Please explain as you would to your 10 years old son.
- I have 120 questions to answer True or False
- For each right answer, i score 1 point
- For each wrong answer, i lose 1 point
- Not answering a question does not affect the score (=0)
- I don't know if the T/F is evenly distributed, so it could be 50/50, 85/15, etc (%)
- I don't know the answer for any of them, so i'll just guess them all
Given the above, can i say that:
- I have 50% chance of getting each question right?
- I have 50% chance of getting all questions right?
- Answering all is better than answering just some of the questions?
- I have to score a minimum of 70 points, but only know the correct answer for 50 questions; how many others would be "safe" to guess? Only 20? The remaining 70? Or something in between?
Feel free to edit the question (or the title) if i wrote something wrong.
If you guess randomly, half chance T and half chance F, then yes.
No. You have 50% chance of getting the first question correct, and then only 50% chance of getting the second question correct, and 50% chance each for the remaining 118 questions. Even you get the first correct (50% chance), your chance of getting the first two correct is only 50% out of the first 50%, i.e. 25%. Then, for your third question, you have only 50% out of the 25% chance to have all first three questions correct, i.e. 12.5%.
Therefore, when you keep calculating, you have $0.5^{120}$ chance of getting all questions right, which is very unlikely.
If you answer/guess a question instead of leaving it out, you have half chance of losing a mark but also half chance of getting a mark. Therefore, you expect not to get any marks on average if you repeat this for many times. Whether to take this risk is entirely personal up to your risk preference; most people prefer making less risky choices if the expected outcomes are the same, but again this is up to your preference.

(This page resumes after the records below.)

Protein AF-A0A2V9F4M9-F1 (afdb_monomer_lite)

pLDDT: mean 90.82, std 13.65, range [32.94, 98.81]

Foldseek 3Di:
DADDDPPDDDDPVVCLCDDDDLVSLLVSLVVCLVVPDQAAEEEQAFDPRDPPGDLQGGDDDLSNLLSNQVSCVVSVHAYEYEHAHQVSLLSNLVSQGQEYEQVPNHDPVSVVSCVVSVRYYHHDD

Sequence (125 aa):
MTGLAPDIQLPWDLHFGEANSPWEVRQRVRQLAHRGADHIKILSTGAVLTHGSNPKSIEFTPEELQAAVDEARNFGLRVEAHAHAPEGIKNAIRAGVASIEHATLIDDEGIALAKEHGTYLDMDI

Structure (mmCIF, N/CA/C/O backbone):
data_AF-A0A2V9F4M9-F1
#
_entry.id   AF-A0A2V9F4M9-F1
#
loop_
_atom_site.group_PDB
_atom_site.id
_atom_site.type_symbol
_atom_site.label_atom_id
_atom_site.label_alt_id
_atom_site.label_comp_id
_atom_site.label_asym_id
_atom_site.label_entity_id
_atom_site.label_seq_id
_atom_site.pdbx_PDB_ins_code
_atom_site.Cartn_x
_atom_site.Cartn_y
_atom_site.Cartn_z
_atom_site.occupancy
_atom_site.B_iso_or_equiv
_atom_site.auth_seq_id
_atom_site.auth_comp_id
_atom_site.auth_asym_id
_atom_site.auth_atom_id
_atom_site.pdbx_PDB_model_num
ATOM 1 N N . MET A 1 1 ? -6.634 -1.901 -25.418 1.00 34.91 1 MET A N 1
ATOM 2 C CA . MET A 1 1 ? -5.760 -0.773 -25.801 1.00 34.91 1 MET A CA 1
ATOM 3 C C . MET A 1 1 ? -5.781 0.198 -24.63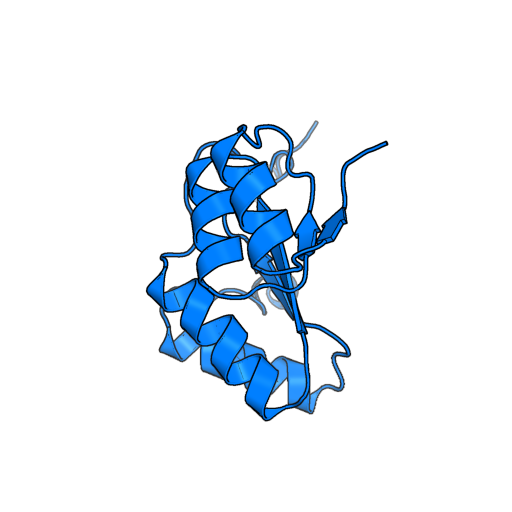9 1.00 34.91 1 MET A C 1
ATOM 5 O O . MET A 1 1 ? -6.816 0.809 -24.420 1.00 34.91 1 MET A O 1
ATOM 9 N N . THR A 1 2 ? -4.722 0.249 -23.835 1.00 32.94 2 THR A N 1
ATOM 10 C CA . THR A 1 2 ? -4.638 1.140 -22.671 1.00 32.94 2 THR A CA 1
ATOM 11 C C . THR A 1 2 ? -3.525 2.149 -22.879 1.00 32.94 2 THR A C 1
ATOM 13 O O . THR A 1 2 ? -2.377 1.798 -23.137 1.00 32.94 2 THR A O 1
ATOM 16 N N . GLY A 1 3 ? -3.910 3.417 -22.847 1.00 50.16 3 GLY A N 1
ATOM 17 C CA . GLY A 1 3 ? -3.052 4.552 -23.137 1.00 50.16 3 GLY A CA 1
ATOM 18 C C . GLY A 1 3 ? -3.893 5.680 -23.706 1.00 50.16 3 GLY A C 1
ATOM 19 O O . GLY A 1 3 ? -4.570 5.503 -24.718 1.00 50.16 3 GLY A O 1
ATOM 20 N N . LEU A 1 4 ? -3.879 6.819 -23.028 1.00 61.25 4 LEU A N 1
ATOM 21 C CA . LEU A 1 4 ? -4.375 8.061 -23.601 1.00 61.25 4 LEU A CA 1
ATOM 22 C C . LEU A 1 4 ? -3.371 8.539 -24.655 1.00 61.25 4 LEU A C 1
ATOM 24 O O . LEU A 1 4 ? -2.191 8.187 -24.595 1.00 61.25 4 LEU A O 1
ATOM 28 N N . ALA A 1 5 ? -3.835 9.309 -25.637 1.00 65.12 5 ALA A N 1
ATOM 29 C CA . ALA A 1 5 ? -2.923 9.951 -26.574 1.00 65.12 5 ALA A CA 1
ATOM 30 C C . ALA A 1 5 ? -1.990 10.924 -25.813 1.00 65.12 5 ALA A C 1
ATOM 32 O O . ALA A 1 5 ? -2.410 11.469 -24.789 1.00 65.12 5 ALA A O 1
ATOM 33 N N . PRO A 1 6 ? -0.736 11.138 -26.265 1.00 61.91 6 PRO A N 1
ATOM 34 C CA . PRO A 1 6 ? 0.262 11.932 -25.531 1.00 61.91 6 PRO A CA 1
ATOM 35 C C . PRO A 1 6 ? -0.157 13.377 -25.217 1.00 61.91 6 PRO A C 1
ATOM 37 O O . PRO A 1 6 ? 0.431 14.022 -24.355 1.00 61.91 6 PRO A O 1
ATOM 40 N N . ASP A 1 7 ? -1.146 13.893 -25.939 1.00 78.00 7 ASP A N 1
ATOM 41 C CA . ASP A 1 7 ? -1.718 15.232 -25.831 1.00 78.00 7 ASP A CA 1
ATOM 42 C C . ASP A 1 7 ? -2.969 15.301 -24.937 1.00 78.00 7 ASP A C 1
ATOM 44 O O . ASP A 1 7 ? -3.501 16.387 -24.704 1.00 78.00 7 ASP A O 1
ATOM 48 N N . ILE A 1 8 ? -3.438 14.172 -24.400 1.00 72.06 8 ILE A N 1
ATOM 49 C CA . ILE A 1 8 ? -4.563 14.150 -23.467 1.00 72.06 8 ILE A CA 1
ATOM 50 C C . ILE A 1 8 ? -4.044 14.372 -22.046 1.00 72.06 8 ILE A C 1
ATOM 52 O O . ILE A 1 8 ? -3.476 13.478 -21.418 1.00 72.06 8 ILE A O 1
ATOM 56 N N . GLN A 1 9 ? -4.320 15.556 -21.505 1.00 67.38 9 GLN A N 1
ATOM 57 C CA . GLN A 1 9 ? -4.304 15.776 -20.062 1.00 67.38 9 GLN A CA 1
ATOM 58 C C . GLN A 1 9 ? -5.589 15.231 -19.444 1.00 67.38 9 GLN A C 1
ATOM 60 O O . GLN A 1 9 ? -6.695 15.531 -19.900 1.00 67.38 9 GLN A O 1
ATOM 65 N N . LEU A 1 10 ? -5.439 14.439 -18.385 1.00 67.69 10 LEU A N 1
ATOM 66 C CA . LEU A 1 10 ? -6.578 14.016 -17.589 1.00 67.69 10 LEU A CA 1
ATOM 67 C C . LEU A 1 10 ? -7.210 15.235 -16.895 1.00 67.69 10 LEU A C 1
ATOM 69 O O . LEU A 1 10 ? -6.489 16.132 -16.450 1.00 67.69 10 LEU A O 1
ATOM 73 N N . PRO A 1 11 ? -8.550 15.287 -16.785 1.00 72.25 11 PRO A N 1
ATOM 74 C CA . PRO A 1 11 ? -9.221 16.256 -15.930 1.00 72.25 11 PRO A CA 1
ATOM 75 C C . PRO A 1 11 ? -8.588 16.302 -14.537 1.00 72.25 11 PRO A C 1
ATOM 77 O O . PRO A 1 11 ? -8.265 15.259 -13.968 1.00 72.25 11 PRO A O 1
ATOM 80 N N . TRP A 1 12 ? -8.456 17.504 -13.970 1.00 59.16 12 TRP A N 1
ATOM 81 C CA . TRP A 1 12 ? -7.821 17.718 -12.663 1.00 59.16 12 TRP A CA 1
ATOM 82 C C . TRP A 1 12 ? -8.405 16.839 -11.547 1.00 59.16 12 TRP A C 1
ATOM 84 O O . TRP A 1 12 ? -7.679 16.381 -10.666 1.00 59.16 12 TRP A O 1
ATOM 94 N N . ASP A 1 13 ? -9.698 16.528 -11.624 1.00 62.94 13 ASP A N 1
ATOM 95 C CA . ASP A 1 13 ? -10.391 15.677 -10.656 1.00 62.94 13 ASP A CA 1
ATOM 96 C C . ASP A 1 13 ? -9.814 14.253 -10.567 1.00 62.94 13 ASP A C 1
ATOM 98 O O . ASP A 1 13 ? -9.929 13.608 -9.526 1.00 62.94 13 ASP A O 1
ATOM 102 N N . LEU A 1 14 ? -9.130 13.772 -11.611 1.00 66.62 14 LEU A N 1
ATOM 103 C CA . LEU A 1 14 ? -8.467 12.465 -11.616 1.00 66.62 14 LEU A CA 1
ATOM 104 C C . LEU A 1 14 ? -7.075 12.482 -10.961 1.00 66.62 14 LEU A C 1
ATOM 106 O O . LEU A 1 14 ? -6.537 11.419 -10.668 1.00 66.62 14 LEU A O 1
ATOM 110 N N . HIS A 1 15 ? -6.526 13.661 -10.652 1.00 66.12 15 HIS A N 1
ATOM 111 C CA . HIS A 1 15 ? -5.276 13.834 -9.895 1.00 66.12 15 HIS A CA 1
ATOM 112 C C . HIS A 1 15 ? -5.514 14.034 -8.389 1.00 66.12 15 HIS A C 1
ATOM 114 O O . HIS A 1 15 ? -4.578 14.228 -7.611 1.00 66.12 15 HIS A O 1
ATOM 120 N N . PHE A 1 16 ? -6.772 13.993 -7.935 1.00 66.75 16 PHE A N 1
ATOM 121 C CA . PHE A 1 16 ? -7.134 14.307 -6.551 1.00 66.75 16 PHE A CA 1
ATOM 122 C C . PHE A 1 16 ? -6.467 13.384 -5.507 1.00 66.75 16 PHE A C 1
ATOM 124 O O . PHE A 1 16 ? -6.296 13.789 -4.357 1.00 66.75 16 PHE A O 1
ATOM 131 N N . GLY A 1 17 ? -6.076 12.167 -5.894 1.00 72.88 17 GLY A N 1
ATOM 132 C CA . GLY A 1 17 ? -5.418 11.191 -5.019 1.00 72.88 17 GLY A CA 1
ATOM 133 C C . GLY A 1 17 ? -3.887 11.215 -5.038 1.00 72.88 17 GLY A C 1
ATOM 134 O O . GLY A 1 17 ? -3.281 10.477 -4.269 1.00 72.88 17 GLY A O 1
ATOM 135 N N . GLU A 1 18 ? -3.257 12.032 -5.886 1.00 87.06 18 GLU A N 1
ATOM 136 C CA . GLU A 1 18 ? -1.802 12.008 -6.067 1.00 87.06 18 GLU A CA 1
ATOM 137 C C . GLU A 1 18 ? -1.065 12.577 -4.840 1.00 87.06 18 GLU A C 1
ATOM 139 O O . GLU A 1 18 ? -1.413 13.648 -4.315 1.00 87.06 18 GLU A O 1
ATOM 144 N N . ALA A 1 19 ? -0.058 11.834 -4.380 1.00 92.50 19 ALA A N 1
ATOM 145 C CA . ALA A 1 19 ? 0.820 12.168 -3.266 1.00 92.50 19 ALA A CA 1
ATOM 146 C C . ALA A 1 19 ? 2.203 11.548 -3.506 1.00 92.50 19 ALA A C 1
ATOM 148 O O . ALA A 1 19 ? 2.287 10.390 -3.903 1.00 92.50 19 ALA A O 1
ATOM 149 N N . ASN A 1 20 ? 3.258 12.315 -3.239 1.00 93.56 20 ASN A N 1
ATOM 150 C CA . ASN A 1 20 ? 4.660 11.961 -3.489 1.00 93.56 20 ASN A CA 1
ATOM 151 C C . ASN A 1 20 ? 5.537 12.175 -2.236 1.00 93.56 20 ASN A C 1
ATOM 153 O O . ASN A 1 20 ? 6.731 12.473 -2.326 1.00 93.56 20 ASN A O 1
ATOM 157 N N . SER A 1 21 ? 4.918 12.140 -1.052 1.00 97.19 21 SER A N 1
ATOM 158 C CA . SER A 1 21 ? 5.619 12.084 0.230 1.00 97.19 21 SER A CA 1
ATOM 159 C C . SER A 1 21 ? 4.713 11.532 1.336 1.00 97.19 21 SER A C 1
ATOM 161 O O . SER A 1 21 ? 3.484 11.654 1.247 1.00 97.19 21 SER A O 1
ATOM 163 N N . PRO A 1 22 ? 5.278 11.036 2.454 1.00 98.44 22 PRO A N 1
ATOM 164 C CA . PRO A 1 22 ? 4.498 10.579 3.606 1.00 98.44 22 PRO A CA 1
ATOM 165 C C . PRO A 1 22 ? 3.511 11.631 4.133 1.00 98.44 22 PRO A C 1
ATOM 167 O O . PRO A 1 22 ? 2.396 11.308 4.545 1.00 98.44 22 PRO A O 1
ATOM 170 N N . TRP A 1 23 ? 3.888 12.912 4.106 1.00 98.31 23 TRP A N 1
ATOM 171 C CA . TRP A 1 23 ? 3.033 14.002 4.586 1.00 98.31 23 TRP A CA 1
ATOM 172 C C . TRP A 1 23 ? 1.891 14.319 3.625 1.00 98.31 23 TRP A C 1
ATOM 174 O O . TRP A 1 23 ? 0.767 14.550 4.076 1.00 98.31 23 TRP A O 1
ATOM 184 N N . GLU A 1 24 ? 2.149 14.274 2.317 1.00 97.62 24 GLU A N 1
ATOM 185 C CA . GLU A 1 24 ? 1.096 14.402 1.309 1.00 97.62 24 GLU A CA 1
ATOM 186 C C . GLU A 1 24 ? 0.111 13.237 1.405 1.00 97.62 24 GLU A C 1
ATOM 188 O O . GLU A 1 24 ? -1.098 13.468 1.407 1.00 97.62 24 GLU A O 1
ATOM 193 N N . VAL A 1 25 ? 0.597 12.006 1.602 1.00 98.19 25 VAL A N 1
ATOM 194 C CA . VAL A 1 25 ? -0.256 10.829 1.820 1.00 98.19 25 VAL A CA 1
ATOM 195 C C . VAL A 1 25 ? -1.184 11.048 3.017 1.00 98.19 25 VAL A C 1
ATOM 197 O O . VAL A 1 25 ? -2.400 10.907 2.887 1.00 98.19 25 VAL A O 1
ATOM 200 N N . ARG A 1 26 ? -0.653 11.486 4.167 1.00 98.56 26 ARG A N 1
ATOM 201 C CA . ARG A 1 26 ? -1.474 11.801 5.354 1.00 98.56 26 ARG A CA 1
ATOM 202 C C . ARG A 1 26 ? -2.517 12.875 5.062 1.00 98.56 26 ARG A C 1
ATOM 204 O O . ARG A 1 26 ? -3.672 12.755 5.471 1.00 98.56 26 ARG A O 1
ATOM 211 N N . GLN A 1 27 ? -2.130 13.926 4.342 1.00 97.75 27 GLN A N 1
ATOM 212 C CA . GLN A 1 27 ? -3.052 14.984 3.942 1.00 97.75 27 GLN A CA 1
ATOM 213 C C . GLN A 1 27 ? -4.188 14.437 3.066 1.00 97.75 27 GLN A C 1
ATOM 215 O O . GLN A 1 27 ? -5.349 14.770 3.316 1.00 97.75 27 GLN A O 1
ATOM 220 N N . ARG A 1 28 ? -3.889 13.582 2.080 1.00 96.69 28 ARG A N 1
ATOM 221 C CA . ARG A 1 28 ? -4.908 12.953 1.225 1.00 96.69 28 ARG A CA 1
ATOM 222 C C . ARG A 1 28 ? -5.833 12.041 2.022 1.00 96.69 28 ARG A C 1
ATOM 224 O O . ARG A 1 28 ? -7.047 12.156 1.875 1.00 96.69 28 ARG A O 1
ATOM 231 N N . VAL A 1 29 ? -5.295 11.217 2.922 1.00 97.62 29 VAL A N 1
ATOM 232 C CA . VAL A 1 29 ? -6.105 10.350 3.793 1.00 97.62 29 VAL A CA 1
ATOM 233 C C . VAL A 1 29 ? -7.087 11.168 4.631 1.00 97.62 29 VAL A C 1
ATOM 235 O O . VAL A 1 29 ? -8.275 10.857 4.638 1.00 97.62 29 VAL A O 1
ATOM 238 N N . ARG A 1 30 ? -6.644 12.264 5.264 1.00 98.06 30 ARG A N 1
ATOM 239 C CA . ARG A 1 30 ? -7.536 13.168 6.018 1.00 98.06 30 ARG A CA 1
ATOM 240 C C . ARG A 1 30 ? -8.647 13.736 5.143 1.00 98.06 30 ARG A C 1
ATOM 242 O O . ARG A 1 30 ? -9.803 13.771 5.556 1.00 98.06 30 ARG A O 1
ATOM 249 N N . GLN A 1 31 ? -8.310 14.185 3.934 1.00 96.00 31 GLN A N 1
ATOM 250 C CA . GLN A 1 31 ? -9.295 14.733 3.001 1.00 96.00 31 GLN A CA 1
ATOM 251 C C . GLN A 1 31 ? -10.342 13.690 2.601 1.00 96.00 31 GLN A C 1
ATOM 253 O O . GLN A 1 31 ? -11.528 14.011 2.577 1.00 96.00 31 GLN A O 1
ATOM 258 N N . LEU A 1 32 ? -9.919 12.458 2.310 1.00 95.19 32 LEU A N 1
ATOM 259 C CA . LEU A 1 32 ? -10.815 11.353 1.967 1.00 95.19 32 LEU A CA 1
ATOM 260 C C . LEU A 1 32 ? -11.695 10.953 3.159 1.00 95.19 32 LEU A C 1
ATOM 262 O O . LEU A 1 32 ? -12.910 10.841 3.007 1.00 95.19 32 LEU A O 1
ATOM 266 N N . ALA A 1 33 ? -11.117 10.843 4.357 1.00 96.94 33 ALA A N 1
ATOM 267 C CA . ALA A 1 33 ? -11.853 10.530 5.578 1.00 96.94 33 ALA A CA 1
ATOM 268 C C . ALA A 1 33 ? -12.926 11.587 5.895 1.00 96.94 33 ALA A C 1
ATOM 270 O O . ALA A 1 33 ? -14.084 11.252 6.131 1.00 96.94 33 ALA A O 1
ATOM 271 N N . HIS A 1 34 ? -12.591 12.881 5.814 1.00 96.56 34 HIS A N 1
ATOM 272 C CA . HIS A 1 34 ? -13.562 13.966 6.011 1.00 96.56 34 HIS A CA 1
ATOM 273 C C . HIS A 1 34 ? -14.662 14.015 4.943 1.00 96.56 34 HIS A C 1
ATOM 275 O O . HIS A 1 34 ? -15.713 14.610 5.179 1.00 96.56 34 HIS A O 1
ATOM 281 N N . ARG A 1 35 ? -14.438 13.396 3.780 1.00 94.50 35 ARG A N 1
ATOM 282 C CA . ARG A 1 35 ? -15.433 13.247 2.710 1.00 94.50 35 ARG A CA 1
ATOM 283 C C . ARG A 1 35 ? -16.259 11.963 2.829 1.00 94.50 35 ARG A C 1
ATOM 285 O O . ARG A 1 35 ? -17.086 11.716 1.959 1.00 94.50 35 ARG A O 1
ATOM 292 N N . GLY A 1 36 ? -16.076 11.192 3.902 1.00 96.00 36 GLY A N 1
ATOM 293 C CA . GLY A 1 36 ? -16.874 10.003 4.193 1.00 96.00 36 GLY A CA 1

If you only know 50 questions, then you still have no idea on the remaining 70 questions. Similar to Q3, if you guess for 20 more questions, you have a chance of getting a pass, but you still have a greater chance to get 19 or less. (Why? the reasoning is similar to in Q2) And if you guess all 70 questions, your chance of getting 20 more marks in fact does get smaller (after deducting those questions you guessed wrongly), because you will have to guess at least 45 questions correctly to score 20 more. Statistically, you have no chance (far smaller than 0.01%) of getting a pass, no matter you choose to guess 0 or 20 or 70 questions.